逻辑回归(Logistic Regression), 在Wiki上的定义如下:

In statistics, logistic regression, or logit regression, or logit model[1] is a regression model where the dependent variable (DV) is categorical. This article covers the case of a binary dependent variable—that is, where it can take only two values, “0” and “1”, which represent outcomes such as pass/fail, win/lose, alive/dead or healthy/sick. Cases where the dependent variable has more than two outcome categories may be analysed in multinomial logistic regression, or, if the multiple categories are ordered, in ordinal logistic regression.[2] In the terminology of economics, logistic regression is an example of a qualitative response/discrete choice model.

以我的理解,逻辑回归也是数据拟合的一种工具,它用于解决分类问题,即结果是离散型的,而这类问题往往用线性回归不能很好的解决。因此,对于分类问题,我们应当选择逻辑回归而不是线性回归。

逻辑回归主要有两类:

  • Logistic Regression with two outcome, it often called logistic regression.
  • Logistic Regression with more than two outcome, it often call multinomial logistic Regression

对于逻辑回归,那么不得不提到Decision Boundary(决策边界)。决策边界是用于将不同类别的数据划分开来,它也有两种类型:

  • Linear decision boundaries 线性决策边界
  • Non-linear decision boundaries 非线性决策边界

通常,我们会通过梯度下降或者其它优化算法得到最终的theta。然后利用theta,划出决策边界。注意:决策边界是假设函数的属性,与训练集并没有直接关系,它是由假设函数的theta决定的。

逻辑回归的假设函数,Sigmoid函数,这个函数的特征如下:

  • 当X为0时,函数值为0.5;
  • 当X<0时,函数值< 0.5, 当X > 0时,函数值>0.5;
  • 当X趋近于负无穷时,函数值趋近于0;
  • 当X趋近于正无穷时,函数值趋近于1;
  • 函数形状类似于一个S,所以称为S型函数。

假设函数的函数值代表的是是输出为1的概率,可以设置一个值如0.5:当函数值>=0.5时,output为1, 当函数值 < 0.5时, output为0.

对于损失函数,如果直接以代入假设函数求得,那么该损失函数将会是“non-convex”(非凸性),这将对梯度下降的速率有很大的影响。所以便有了对数形式的损失函数。因为是分类问题,所以损失函数有两种情况,但通过一些技巧可以将它们合二为一。

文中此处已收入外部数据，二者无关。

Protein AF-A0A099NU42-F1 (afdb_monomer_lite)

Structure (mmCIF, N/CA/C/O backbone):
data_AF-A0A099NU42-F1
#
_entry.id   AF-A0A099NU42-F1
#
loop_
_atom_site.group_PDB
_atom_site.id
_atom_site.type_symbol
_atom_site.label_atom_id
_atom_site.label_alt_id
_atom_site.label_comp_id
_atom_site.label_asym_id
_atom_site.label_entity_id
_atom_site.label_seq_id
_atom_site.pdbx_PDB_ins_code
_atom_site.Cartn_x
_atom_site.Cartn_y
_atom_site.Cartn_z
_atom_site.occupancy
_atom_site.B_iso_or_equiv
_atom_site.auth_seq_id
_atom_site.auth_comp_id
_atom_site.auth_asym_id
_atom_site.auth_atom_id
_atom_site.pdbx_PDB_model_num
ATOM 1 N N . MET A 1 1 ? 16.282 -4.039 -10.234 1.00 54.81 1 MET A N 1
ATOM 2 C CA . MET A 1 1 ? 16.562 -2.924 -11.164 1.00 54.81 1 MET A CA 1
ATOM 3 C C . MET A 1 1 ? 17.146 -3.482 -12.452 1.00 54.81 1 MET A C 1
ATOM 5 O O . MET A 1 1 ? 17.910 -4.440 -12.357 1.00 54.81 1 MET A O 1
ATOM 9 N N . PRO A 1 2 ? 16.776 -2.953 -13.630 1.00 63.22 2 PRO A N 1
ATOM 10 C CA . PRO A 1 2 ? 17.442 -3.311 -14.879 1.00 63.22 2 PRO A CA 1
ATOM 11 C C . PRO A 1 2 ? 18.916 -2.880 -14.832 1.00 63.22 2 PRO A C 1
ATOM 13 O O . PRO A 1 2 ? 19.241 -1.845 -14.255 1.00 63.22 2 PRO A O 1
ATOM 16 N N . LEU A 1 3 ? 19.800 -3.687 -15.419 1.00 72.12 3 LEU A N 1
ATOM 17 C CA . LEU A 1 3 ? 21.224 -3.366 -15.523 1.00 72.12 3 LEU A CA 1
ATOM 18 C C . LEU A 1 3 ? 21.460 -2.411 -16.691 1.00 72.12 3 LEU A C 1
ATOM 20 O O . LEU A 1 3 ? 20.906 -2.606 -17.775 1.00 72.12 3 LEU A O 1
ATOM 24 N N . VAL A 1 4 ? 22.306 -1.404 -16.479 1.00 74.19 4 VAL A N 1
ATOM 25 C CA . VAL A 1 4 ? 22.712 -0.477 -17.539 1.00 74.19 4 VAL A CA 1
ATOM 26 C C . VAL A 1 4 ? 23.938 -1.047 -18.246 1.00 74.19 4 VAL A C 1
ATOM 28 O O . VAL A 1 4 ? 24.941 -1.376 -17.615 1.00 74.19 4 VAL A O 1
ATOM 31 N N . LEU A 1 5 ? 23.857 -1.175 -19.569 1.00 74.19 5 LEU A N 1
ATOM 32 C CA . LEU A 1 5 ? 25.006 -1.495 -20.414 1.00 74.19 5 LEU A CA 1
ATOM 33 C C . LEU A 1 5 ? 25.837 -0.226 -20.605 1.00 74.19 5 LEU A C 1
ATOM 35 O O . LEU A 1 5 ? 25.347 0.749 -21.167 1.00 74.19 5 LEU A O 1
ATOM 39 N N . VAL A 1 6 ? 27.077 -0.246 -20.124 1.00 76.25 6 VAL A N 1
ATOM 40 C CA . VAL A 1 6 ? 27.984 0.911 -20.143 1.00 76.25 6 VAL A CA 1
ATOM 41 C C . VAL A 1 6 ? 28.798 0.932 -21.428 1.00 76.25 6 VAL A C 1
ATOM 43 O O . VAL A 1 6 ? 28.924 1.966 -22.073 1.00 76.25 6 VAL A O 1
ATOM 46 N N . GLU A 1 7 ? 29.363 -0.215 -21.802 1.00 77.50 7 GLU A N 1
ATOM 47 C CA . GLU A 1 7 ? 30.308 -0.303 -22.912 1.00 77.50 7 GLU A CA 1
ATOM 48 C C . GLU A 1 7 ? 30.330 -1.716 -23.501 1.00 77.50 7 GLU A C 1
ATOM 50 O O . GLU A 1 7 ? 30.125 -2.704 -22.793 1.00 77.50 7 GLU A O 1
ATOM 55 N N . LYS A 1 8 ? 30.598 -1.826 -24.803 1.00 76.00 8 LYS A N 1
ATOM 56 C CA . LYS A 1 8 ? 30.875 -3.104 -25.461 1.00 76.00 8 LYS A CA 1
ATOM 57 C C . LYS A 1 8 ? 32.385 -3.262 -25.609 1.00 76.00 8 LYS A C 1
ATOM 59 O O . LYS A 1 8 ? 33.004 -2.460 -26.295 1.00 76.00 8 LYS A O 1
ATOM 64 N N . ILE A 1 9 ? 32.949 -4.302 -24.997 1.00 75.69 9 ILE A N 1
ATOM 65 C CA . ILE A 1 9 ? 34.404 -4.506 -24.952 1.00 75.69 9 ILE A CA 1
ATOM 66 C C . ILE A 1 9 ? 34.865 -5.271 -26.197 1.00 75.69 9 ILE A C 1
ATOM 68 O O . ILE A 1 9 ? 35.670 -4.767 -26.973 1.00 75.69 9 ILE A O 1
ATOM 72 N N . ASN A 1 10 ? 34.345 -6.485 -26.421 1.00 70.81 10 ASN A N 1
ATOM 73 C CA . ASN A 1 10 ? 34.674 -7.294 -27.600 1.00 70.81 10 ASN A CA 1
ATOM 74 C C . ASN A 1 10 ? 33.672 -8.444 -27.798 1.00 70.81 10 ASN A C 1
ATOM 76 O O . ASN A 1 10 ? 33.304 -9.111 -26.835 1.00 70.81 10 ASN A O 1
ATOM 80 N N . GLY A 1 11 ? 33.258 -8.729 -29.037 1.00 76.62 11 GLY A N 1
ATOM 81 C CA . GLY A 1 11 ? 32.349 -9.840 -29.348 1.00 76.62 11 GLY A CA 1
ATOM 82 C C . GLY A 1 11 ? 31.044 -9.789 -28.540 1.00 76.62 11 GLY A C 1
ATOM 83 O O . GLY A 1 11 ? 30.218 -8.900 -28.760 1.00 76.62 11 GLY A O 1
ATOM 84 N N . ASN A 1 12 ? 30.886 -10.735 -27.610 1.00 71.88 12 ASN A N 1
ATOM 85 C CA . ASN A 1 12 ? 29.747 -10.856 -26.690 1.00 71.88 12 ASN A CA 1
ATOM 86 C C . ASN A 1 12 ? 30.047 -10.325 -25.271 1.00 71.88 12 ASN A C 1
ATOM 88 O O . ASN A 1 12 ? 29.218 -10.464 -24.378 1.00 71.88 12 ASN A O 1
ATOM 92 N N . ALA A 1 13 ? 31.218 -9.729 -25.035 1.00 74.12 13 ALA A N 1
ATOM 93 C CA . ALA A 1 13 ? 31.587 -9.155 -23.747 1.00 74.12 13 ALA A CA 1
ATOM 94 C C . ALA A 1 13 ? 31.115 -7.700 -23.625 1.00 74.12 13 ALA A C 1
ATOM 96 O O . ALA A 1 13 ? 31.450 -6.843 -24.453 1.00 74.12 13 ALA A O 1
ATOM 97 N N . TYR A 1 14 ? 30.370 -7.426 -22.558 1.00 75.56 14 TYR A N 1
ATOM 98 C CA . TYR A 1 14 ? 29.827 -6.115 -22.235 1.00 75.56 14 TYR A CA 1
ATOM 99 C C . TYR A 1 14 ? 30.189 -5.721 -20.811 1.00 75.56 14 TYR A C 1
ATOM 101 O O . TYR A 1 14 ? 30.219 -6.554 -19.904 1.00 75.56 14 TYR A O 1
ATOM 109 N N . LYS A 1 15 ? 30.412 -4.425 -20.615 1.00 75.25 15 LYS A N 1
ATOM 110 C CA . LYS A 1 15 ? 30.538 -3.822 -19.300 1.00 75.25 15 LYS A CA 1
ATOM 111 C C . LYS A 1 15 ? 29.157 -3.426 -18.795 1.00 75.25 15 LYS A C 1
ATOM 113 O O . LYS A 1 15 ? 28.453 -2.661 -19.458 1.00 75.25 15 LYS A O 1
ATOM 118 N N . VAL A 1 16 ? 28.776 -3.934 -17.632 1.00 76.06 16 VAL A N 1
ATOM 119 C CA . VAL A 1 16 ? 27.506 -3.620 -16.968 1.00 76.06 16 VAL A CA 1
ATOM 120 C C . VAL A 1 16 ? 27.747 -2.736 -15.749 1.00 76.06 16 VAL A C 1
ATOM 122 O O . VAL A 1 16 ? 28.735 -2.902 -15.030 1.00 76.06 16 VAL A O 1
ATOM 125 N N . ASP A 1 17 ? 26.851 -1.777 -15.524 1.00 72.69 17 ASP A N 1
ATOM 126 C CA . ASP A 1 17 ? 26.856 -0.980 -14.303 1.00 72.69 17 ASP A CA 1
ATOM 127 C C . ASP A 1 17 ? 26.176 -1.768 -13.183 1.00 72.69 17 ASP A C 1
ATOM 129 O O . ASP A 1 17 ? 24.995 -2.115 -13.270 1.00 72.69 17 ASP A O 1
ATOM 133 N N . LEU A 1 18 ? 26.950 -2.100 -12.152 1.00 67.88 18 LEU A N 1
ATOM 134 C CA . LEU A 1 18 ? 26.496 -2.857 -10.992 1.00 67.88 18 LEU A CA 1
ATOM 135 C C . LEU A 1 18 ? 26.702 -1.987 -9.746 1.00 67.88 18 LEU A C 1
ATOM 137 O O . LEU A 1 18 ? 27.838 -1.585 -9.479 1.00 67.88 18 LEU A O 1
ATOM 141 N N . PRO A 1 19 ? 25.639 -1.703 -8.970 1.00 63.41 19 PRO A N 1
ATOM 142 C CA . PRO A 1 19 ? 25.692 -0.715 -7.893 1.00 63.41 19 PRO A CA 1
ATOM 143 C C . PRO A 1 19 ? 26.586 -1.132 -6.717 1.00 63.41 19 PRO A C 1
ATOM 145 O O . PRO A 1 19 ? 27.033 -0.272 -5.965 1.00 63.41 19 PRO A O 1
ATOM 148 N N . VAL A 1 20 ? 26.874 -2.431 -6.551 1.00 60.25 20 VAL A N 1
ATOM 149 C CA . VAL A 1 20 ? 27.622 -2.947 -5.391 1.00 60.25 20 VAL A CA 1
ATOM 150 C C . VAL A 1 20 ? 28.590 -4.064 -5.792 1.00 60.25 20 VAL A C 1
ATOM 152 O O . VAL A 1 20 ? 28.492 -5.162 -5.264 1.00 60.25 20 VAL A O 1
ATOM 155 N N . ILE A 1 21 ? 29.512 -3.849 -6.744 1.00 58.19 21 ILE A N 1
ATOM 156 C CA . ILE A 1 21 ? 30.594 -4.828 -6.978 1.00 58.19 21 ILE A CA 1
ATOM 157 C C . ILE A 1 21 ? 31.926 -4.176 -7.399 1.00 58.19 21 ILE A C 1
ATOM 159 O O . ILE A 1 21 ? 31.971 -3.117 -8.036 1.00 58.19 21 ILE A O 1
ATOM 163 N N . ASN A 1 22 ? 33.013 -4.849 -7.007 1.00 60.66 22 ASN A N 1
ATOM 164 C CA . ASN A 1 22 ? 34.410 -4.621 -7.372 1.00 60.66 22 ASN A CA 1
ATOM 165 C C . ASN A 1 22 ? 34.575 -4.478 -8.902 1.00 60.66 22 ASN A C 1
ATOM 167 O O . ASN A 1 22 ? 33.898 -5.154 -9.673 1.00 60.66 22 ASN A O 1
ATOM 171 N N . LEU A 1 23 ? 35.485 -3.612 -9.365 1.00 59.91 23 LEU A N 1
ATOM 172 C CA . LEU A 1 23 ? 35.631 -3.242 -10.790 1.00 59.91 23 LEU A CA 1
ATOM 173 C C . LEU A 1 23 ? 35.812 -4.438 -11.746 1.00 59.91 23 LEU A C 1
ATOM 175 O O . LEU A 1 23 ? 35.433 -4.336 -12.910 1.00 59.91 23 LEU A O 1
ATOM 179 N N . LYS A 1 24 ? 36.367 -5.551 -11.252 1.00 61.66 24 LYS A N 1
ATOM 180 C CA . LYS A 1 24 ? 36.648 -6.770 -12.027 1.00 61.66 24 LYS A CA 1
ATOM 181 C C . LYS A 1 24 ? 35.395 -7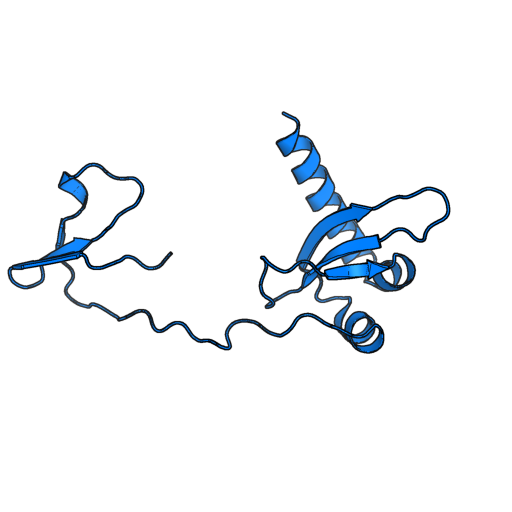.557 -12.424 1.00 61.66 24 LYS A C 1
ATOM 183 O O . LYS A 1 24 ? 35.425 -8.234 -13.441 1.00 61.66 24 LYS A O 1
ATOM 188 N N . ASP A 1 25 ? 34.297 -7.418 -11.686 1.00 61.31 25 ASP A N 1
ATOM 189 C CA . ASP A 1 25 ? 33.067 -8.194 -11.916 1.00 61.31 25 ASP A CA 1
ATOM 190 C C . ASP A 1 25 ? 32.078 -7.474 -12.853 1.00 61.31 25 ASP A C 1
ATOM 192 O O . ASP A 1 25 ? 30.943 -7.907 -13.041 1.00 61.31 25 ASP A O 1
ATOM 196 N N . ARG A 1 26 ? 32.498 -6.344 -13.442 1.00 65.25 26 ARG A N 1
ATOM 197 C CA . ARG A 1 26 ? 31.675 -5.539 -14.359 1.00 65.25 26 ARG A CA 1
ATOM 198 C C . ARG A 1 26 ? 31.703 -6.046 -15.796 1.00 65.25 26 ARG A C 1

在编写代码时,将式子以向量化(Vectorization)的形式也是很方便的。

梯度,就是损失函数J(theta)对theta的偏导

为了解决多结果的回归问题,我们要使用的是one-VS-all的算法。例如我的结果有三类(A、B、C),我可以用3个分类器实现(AB,AC,BC)。然后将X带入每个分类器,哪个值高选哪个

对于拟合,有三类情况:

  • Underfitting 欠拟合: 没有较好拟合数据,预测准确率不高
  • Overfitting 过拟合 :过分拟合数据,导致泛化程度不高,影响预测的准确率
  • Oridinary 普通 : 较好拟合数据

Underfitting, or high bias, is when the form of our hypothesis function h maps poorly to the trend of the data. It is usually caused by a function that is too simple or uses too few features. At the other extreme, overfitting, or high variance, is caused by a hypothesis function that fits the available data but does not generalize well to predict new data. It is usually caused by a complicated function that creates a lot of unnecessary curves and angles unrelated to the data.

解决Overfitting,主要有两种方法:

  • Reduce the number of features;
    • Manually select which features to keep.
    • Use a model selection algorithm (studied later in the course).
  • Regularization.
    • Keep all the features, but reduce the magnitude of parameters theta
    • Regularization works well when we have a lot of slightly useful features

下面谈谈Regularization (正规化)

正规化就是通过添加多余的项以减少theta的大小,从而避免出现过拟合的情况。我们知道,当feature过多时,会导致过拟合的情况。为了解决这一问题,我们要减少feature的影响,即我们需要适当减少theta的值,极限情况下是对应theta等于0,那么feature也就不发挥作用了。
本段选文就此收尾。